Before installing a solar array Run by the Sun Ltd will arrange for an EPC assessment to be carried out on your property. The proposed array can also count towards the rating, so for example an ‘E’ rated property should score a ‘D’ with the solar array, so will qualify.
Commercial properties also require an EPC, which Run by the Sun Ltd can also arrange to be carried out.
In England, Wales and Scotland, you don’t need planning permission for most home solar electricity systems. As long as the solar panels don’t protrude more than 200mm from the plane of the roof when installed, and are not higher than the existing roof ridge then you are covered by ‘permitted development rights’
Exceptions are for those who have listed buildings, or live in conservation areas, national parks or world heritage sites.

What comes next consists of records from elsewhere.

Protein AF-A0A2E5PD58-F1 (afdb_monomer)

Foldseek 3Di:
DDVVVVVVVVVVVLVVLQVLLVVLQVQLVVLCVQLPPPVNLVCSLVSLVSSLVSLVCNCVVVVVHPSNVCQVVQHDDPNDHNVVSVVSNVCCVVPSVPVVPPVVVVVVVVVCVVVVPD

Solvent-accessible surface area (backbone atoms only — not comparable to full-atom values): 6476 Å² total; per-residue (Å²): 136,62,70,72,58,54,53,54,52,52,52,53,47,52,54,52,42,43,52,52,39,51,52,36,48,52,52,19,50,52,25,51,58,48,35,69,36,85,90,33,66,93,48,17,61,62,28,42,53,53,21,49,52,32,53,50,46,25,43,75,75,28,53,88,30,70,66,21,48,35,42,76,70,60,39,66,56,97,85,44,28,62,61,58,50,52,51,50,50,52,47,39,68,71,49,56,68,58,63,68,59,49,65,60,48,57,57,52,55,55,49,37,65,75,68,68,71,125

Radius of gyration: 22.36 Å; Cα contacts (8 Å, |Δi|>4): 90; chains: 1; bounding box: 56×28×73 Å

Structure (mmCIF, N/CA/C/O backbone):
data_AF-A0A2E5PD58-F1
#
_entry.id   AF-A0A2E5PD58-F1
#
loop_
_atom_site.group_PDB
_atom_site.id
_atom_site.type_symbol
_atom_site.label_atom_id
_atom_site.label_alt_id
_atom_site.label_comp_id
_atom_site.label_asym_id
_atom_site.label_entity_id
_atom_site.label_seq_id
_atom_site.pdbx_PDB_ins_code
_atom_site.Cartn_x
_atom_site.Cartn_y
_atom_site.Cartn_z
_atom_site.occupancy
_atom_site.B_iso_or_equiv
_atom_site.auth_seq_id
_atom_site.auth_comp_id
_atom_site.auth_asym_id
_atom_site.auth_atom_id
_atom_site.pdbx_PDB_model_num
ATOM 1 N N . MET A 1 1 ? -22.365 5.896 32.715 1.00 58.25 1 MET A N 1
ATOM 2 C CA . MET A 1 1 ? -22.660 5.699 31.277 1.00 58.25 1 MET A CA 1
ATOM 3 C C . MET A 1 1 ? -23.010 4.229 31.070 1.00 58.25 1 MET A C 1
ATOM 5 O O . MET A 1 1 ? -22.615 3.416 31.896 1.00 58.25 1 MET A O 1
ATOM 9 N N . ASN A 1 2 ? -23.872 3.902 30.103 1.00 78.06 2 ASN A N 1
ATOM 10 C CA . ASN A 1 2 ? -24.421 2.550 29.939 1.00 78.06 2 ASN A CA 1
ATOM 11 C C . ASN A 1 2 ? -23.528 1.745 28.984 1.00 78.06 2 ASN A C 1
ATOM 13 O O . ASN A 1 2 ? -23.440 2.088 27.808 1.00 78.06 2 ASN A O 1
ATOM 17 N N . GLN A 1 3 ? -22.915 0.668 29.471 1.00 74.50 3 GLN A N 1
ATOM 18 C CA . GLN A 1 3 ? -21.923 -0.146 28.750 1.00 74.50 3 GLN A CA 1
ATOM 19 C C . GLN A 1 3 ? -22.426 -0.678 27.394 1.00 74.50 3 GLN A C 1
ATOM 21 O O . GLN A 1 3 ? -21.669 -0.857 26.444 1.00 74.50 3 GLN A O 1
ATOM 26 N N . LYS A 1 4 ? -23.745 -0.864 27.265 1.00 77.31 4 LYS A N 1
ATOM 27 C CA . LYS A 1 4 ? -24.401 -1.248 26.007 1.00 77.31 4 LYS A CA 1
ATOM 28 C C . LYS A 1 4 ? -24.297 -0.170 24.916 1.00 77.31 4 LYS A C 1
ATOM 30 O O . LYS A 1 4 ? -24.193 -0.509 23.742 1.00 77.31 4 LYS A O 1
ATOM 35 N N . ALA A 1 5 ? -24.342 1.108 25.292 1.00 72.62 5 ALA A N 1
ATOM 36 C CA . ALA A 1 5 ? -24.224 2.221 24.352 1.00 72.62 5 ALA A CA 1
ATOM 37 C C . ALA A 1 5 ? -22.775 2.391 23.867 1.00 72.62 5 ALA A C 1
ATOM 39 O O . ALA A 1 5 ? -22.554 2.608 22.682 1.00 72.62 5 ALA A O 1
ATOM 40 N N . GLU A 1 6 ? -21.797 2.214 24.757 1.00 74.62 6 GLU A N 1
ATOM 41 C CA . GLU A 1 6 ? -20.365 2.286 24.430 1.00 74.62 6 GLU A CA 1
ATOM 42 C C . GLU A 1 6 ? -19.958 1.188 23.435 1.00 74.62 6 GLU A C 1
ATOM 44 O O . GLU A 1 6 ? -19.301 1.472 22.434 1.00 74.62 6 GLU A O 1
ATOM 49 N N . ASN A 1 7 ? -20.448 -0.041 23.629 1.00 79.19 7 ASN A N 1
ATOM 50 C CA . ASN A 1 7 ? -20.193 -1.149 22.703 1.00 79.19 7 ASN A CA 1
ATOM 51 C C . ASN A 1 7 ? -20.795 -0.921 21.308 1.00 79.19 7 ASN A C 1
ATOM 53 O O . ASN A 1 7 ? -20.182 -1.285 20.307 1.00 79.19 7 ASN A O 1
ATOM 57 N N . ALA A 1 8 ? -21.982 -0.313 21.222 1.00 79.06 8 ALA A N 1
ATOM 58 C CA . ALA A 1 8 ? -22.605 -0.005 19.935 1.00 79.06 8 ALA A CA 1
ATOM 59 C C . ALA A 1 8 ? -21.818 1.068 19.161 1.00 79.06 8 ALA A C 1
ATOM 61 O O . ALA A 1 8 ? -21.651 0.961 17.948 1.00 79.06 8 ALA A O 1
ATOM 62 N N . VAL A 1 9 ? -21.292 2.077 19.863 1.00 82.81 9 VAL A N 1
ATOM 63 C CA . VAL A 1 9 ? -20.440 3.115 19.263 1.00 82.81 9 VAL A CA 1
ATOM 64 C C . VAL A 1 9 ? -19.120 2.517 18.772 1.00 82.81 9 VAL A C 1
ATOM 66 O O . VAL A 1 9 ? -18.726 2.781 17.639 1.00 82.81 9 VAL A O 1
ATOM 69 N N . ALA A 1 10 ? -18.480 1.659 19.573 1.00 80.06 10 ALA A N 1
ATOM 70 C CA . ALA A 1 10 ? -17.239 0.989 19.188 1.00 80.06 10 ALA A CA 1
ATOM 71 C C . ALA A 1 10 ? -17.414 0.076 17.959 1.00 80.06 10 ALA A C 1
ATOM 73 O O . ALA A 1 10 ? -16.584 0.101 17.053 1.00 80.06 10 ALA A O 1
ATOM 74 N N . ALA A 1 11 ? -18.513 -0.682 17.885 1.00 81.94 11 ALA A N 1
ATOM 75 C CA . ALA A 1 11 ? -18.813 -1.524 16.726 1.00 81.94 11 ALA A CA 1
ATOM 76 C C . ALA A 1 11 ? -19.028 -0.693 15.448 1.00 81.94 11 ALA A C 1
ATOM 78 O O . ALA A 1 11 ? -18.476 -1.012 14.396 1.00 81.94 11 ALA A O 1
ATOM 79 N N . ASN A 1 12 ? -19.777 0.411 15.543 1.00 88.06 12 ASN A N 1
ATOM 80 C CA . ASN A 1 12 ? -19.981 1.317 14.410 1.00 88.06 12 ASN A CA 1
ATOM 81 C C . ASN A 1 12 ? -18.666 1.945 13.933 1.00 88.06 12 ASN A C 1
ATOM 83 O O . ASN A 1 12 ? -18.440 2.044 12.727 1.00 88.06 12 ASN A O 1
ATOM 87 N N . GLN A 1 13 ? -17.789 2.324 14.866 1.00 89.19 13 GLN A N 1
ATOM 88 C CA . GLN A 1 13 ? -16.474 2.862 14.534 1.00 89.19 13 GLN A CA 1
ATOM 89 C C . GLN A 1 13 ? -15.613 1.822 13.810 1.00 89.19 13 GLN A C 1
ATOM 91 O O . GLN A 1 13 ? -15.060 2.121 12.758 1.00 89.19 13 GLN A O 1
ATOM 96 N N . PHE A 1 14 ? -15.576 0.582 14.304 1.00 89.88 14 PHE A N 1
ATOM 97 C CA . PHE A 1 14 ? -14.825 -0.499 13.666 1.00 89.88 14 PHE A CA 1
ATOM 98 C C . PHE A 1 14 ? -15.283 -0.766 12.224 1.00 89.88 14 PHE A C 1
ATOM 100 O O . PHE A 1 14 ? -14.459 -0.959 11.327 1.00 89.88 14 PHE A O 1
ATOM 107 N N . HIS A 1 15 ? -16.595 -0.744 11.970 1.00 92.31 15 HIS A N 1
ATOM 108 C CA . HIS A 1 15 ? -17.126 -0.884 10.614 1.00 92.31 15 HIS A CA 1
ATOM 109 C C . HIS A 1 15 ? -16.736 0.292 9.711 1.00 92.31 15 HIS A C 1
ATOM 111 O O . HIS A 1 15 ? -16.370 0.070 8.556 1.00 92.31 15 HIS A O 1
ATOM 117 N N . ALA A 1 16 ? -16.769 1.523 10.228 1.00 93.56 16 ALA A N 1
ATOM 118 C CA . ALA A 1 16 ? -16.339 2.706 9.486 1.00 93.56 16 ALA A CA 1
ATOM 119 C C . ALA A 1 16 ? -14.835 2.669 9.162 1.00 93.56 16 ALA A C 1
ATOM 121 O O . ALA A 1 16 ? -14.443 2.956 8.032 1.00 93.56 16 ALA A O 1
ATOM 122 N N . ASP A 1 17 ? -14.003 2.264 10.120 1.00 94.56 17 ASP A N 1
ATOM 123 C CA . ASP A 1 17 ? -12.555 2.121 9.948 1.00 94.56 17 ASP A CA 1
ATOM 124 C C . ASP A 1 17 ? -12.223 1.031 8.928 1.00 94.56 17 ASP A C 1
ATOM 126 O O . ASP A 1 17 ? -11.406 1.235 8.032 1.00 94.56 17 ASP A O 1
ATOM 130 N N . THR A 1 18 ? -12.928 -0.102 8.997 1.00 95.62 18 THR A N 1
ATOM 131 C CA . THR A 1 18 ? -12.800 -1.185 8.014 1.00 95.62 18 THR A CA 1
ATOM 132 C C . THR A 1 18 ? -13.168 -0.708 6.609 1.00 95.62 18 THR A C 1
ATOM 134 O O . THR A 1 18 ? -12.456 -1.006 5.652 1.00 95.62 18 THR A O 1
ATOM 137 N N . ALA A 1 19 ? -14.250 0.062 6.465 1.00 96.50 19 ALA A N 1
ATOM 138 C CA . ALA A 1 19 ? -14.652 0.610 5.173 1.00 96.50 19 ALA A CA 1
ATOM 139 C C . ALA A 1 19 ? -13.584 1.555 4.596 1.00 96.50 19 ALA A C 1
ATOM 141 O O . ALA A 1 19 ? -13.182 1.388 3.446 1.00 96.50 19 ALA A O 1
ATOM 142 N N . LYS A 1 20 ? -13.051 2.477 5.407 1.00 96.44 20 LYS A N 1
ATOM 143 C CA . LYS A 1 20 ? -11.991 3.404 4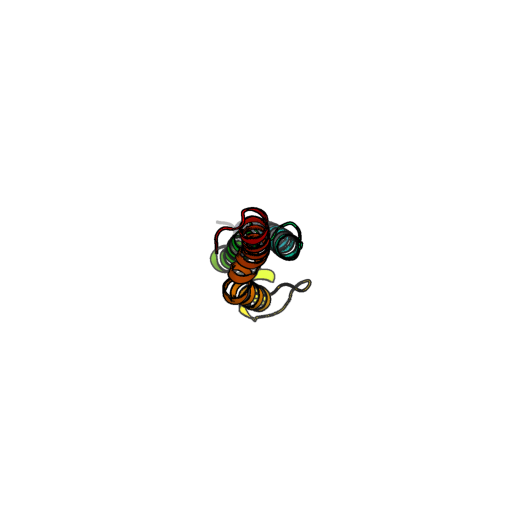.976 1.00 96.44 20 LYS A CA 1
ATOM 144 C C . LYS A 1 20 ? -10.680 2.695 4.635 1.00 96.44 20 LYS A C 1
ATOM 146 O O . LYS A 1 20 ? -10.020 3.063 3.665 1.00 96.44 20 LYS A O 1
ATOM 151 N N . ALA A 1 21 ? -10.304 1.667 5.396 1.00 96.81 21 ALA A N 1
ATOM 152 C CA . ALA A 1 21 ? -9.138 0.846 5.081 1.00 96.81 21 ALA A CA 1
ATOM 153 C C . ALA A 1 21 ? -9.297 0.145 3.721 1.00 96.81 21 ALA A C 1
ATOM 155 O O . ALA A 1 21 ? -8.372 0.154 2.909 1.00 96.81 21 ALA A O 1
ATOM 156 N N . ASN A 1 22 ? -10.488 -0.397 3.440 1.00 96.81 22 ASN A N 1
ATOM 157 C CA . ASN A 1 22 ? -10.795 -1.017 2.152 1.00 96.81 22 ASN A CA 1
ATOM 158 C C . ASN A 1 22 ? -10.725 -0.006 0.995 1.00 96.81 22 ASN A C 1
ATOM 160 O O . ASN A 1 22 ? -10.176 -0.327 -0.056 1.00 96.81 22 ASN A O 1
ATOM 164 N N . GLU A 1 23 ? -11.244 1.211 1.176 1.00 97.38 23 GLU A N 1
ATOM 165 C CA . GLU A 1 23 ? -11.162 2.281 0.170 1.00 97.38 23 GLU A CA 1
ATOM 166 C C . GLU A 1 23 ? -9.707 2.629 -0.167 1.00 97.38 23 GLU A C 1
ATOM 168 O O . GLU A 1 23 ? -9.320 2.603 -1.338 1.00 97.38 23 GLU A O 1
ATOM 173 N N . LEU A 1 24 ? -8.874 2.861 0.853 1.00 97.06 24 LEU A N 1
ATOM 174 C CA . LEU A 1 24 ? -7.444 3.129 0.669 1.00 97.06 24 LEU A CA 1
ATOM 175 C C . LEU A 1 24 ? -6.735 1.981 -0.051 1.00 97.06 24 LEU A C 1
ATOM 177 O O . LEU A 1 24 ? -5.909 2.229 -0.931 1.00 97.06 24 LEU A O 1
ATOM 181 N N . PHE A 1 25 ? -7.076 0.739 0.292 1.00 97.00 25 PHE A N 1
ATOM 182 C CA . PHE A 1 25 ? -6.492 -0.444 -0.327 1.00 97.00 25 PHE A CA 1
ATOM 183 C C . PHE A 1 25 ? -6.865 -0.547 -1.807 1.00 97.00 25 PHE A C 1
ATOM 185 O O . PHE A 1 25 ? -6.009 -0.796 -2.653 1.00 97.00 25 PHE A O 1
ATOM 192 N N . VAL A 1 26 ? -8.132 -0.305 -2.145 1.00 96.88 26 VAL A N 1
ATOM 193 C CA . VAL A 1 26 ? -8.605 -0.302 -3.534 1.00 96.88 26 VAL A CA 1
ATOM 194 C C . VAL A 1 26 ? -7.937 0.813 -4.341 1.00 96.88 26 VAL A C 1
ATOM 196 O O . VAL A 1 26 ? -7.597 0.612 -5.507 1.00 96.88 26 VAL A O 1
ATOM 199 N N . GLU A 1 27 ? -7.732 1.989 -3.751 1.00 96.56 27 GLU A N 1
ATOM 200 C CA . GLU A 1 27 ? -7.014 3.081 -4.413 1.00 96.56 27 GLU A CA 1
ATOM 201 C C . GLU A 1 27 ? -5.540 2.742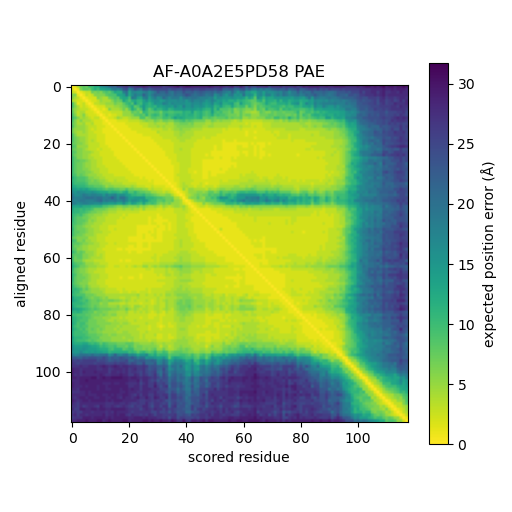 -4.643 1.00 96.56 27 GLU A C 1
ATOM 203 O O . GLU A 1 27 ? -5.046 2.947 -5.753 1.00 96.56 27 GLU A O 1
ATOM 208 N N . ALA A 1 28 ? -4.867 2.136 -3.659 1.00 95.75 28 ALA A N 1
ATOM 209 C CA . ALA A 1 28 ? -3.526 1.591 -3.845 1.00 95.75 28 ALA A CA 1
ATOM 210 C C . ALA A 1 28 ? -3.514 0.547 -4.975 1.00 95.75 28 ALA A C 1
ATOM 212 O O . ALA A 1 28 ? -2.700 0.625 -5.888 1.00 95.75 28 ALA A O 1
ATOM 213 N N . ALA A 1 29 ? -4.464 -0.387 -5.003 1.00 95.06 29 ALA A N 1
ATOM 214 C CA . ALA A 1 29 ? -4.536 -1.390 -6.061 1.00 95.06 29 ALA A CA 1
ATOM 215 C C . ALA A 1 29 ? -4.648 -0.780 -7.462 1.00 95.06 29 ALA A C 1
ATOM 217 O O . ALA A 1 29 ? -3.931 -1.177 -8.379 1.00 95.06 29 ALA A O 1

With many years of experience Run by the Sun Ltd can help give you guidance, and if there is any doubt you should always consult your local planning officer.
For commercial properties the planning requirements have also been greatly simplified. It is however still always best practice to enquire before starting any installation.
For grid connect solar systems we have an insurance backed, all inclusive warranty that covers all workmanship, mounting components, wiring, photovoltaic panels and the grid inverter for the first 10 years of the installation. This also covers the labour and access costs to sort anything out should it go wrong, giving you great peace of mind.
In addition the solar panels will have a 25 year performance warranty, and the grid inverter may have an optional extended warranty.
For off-grid systems we offer a 5 year warranty on all our workmanship, and will also pay for any labour and access equipment required to make good during this time. Off grid components such as solar panels, batteries, charge controllers and inverters have different warranties dependent upon the manufacturer, which will be clearly stated in our quotations.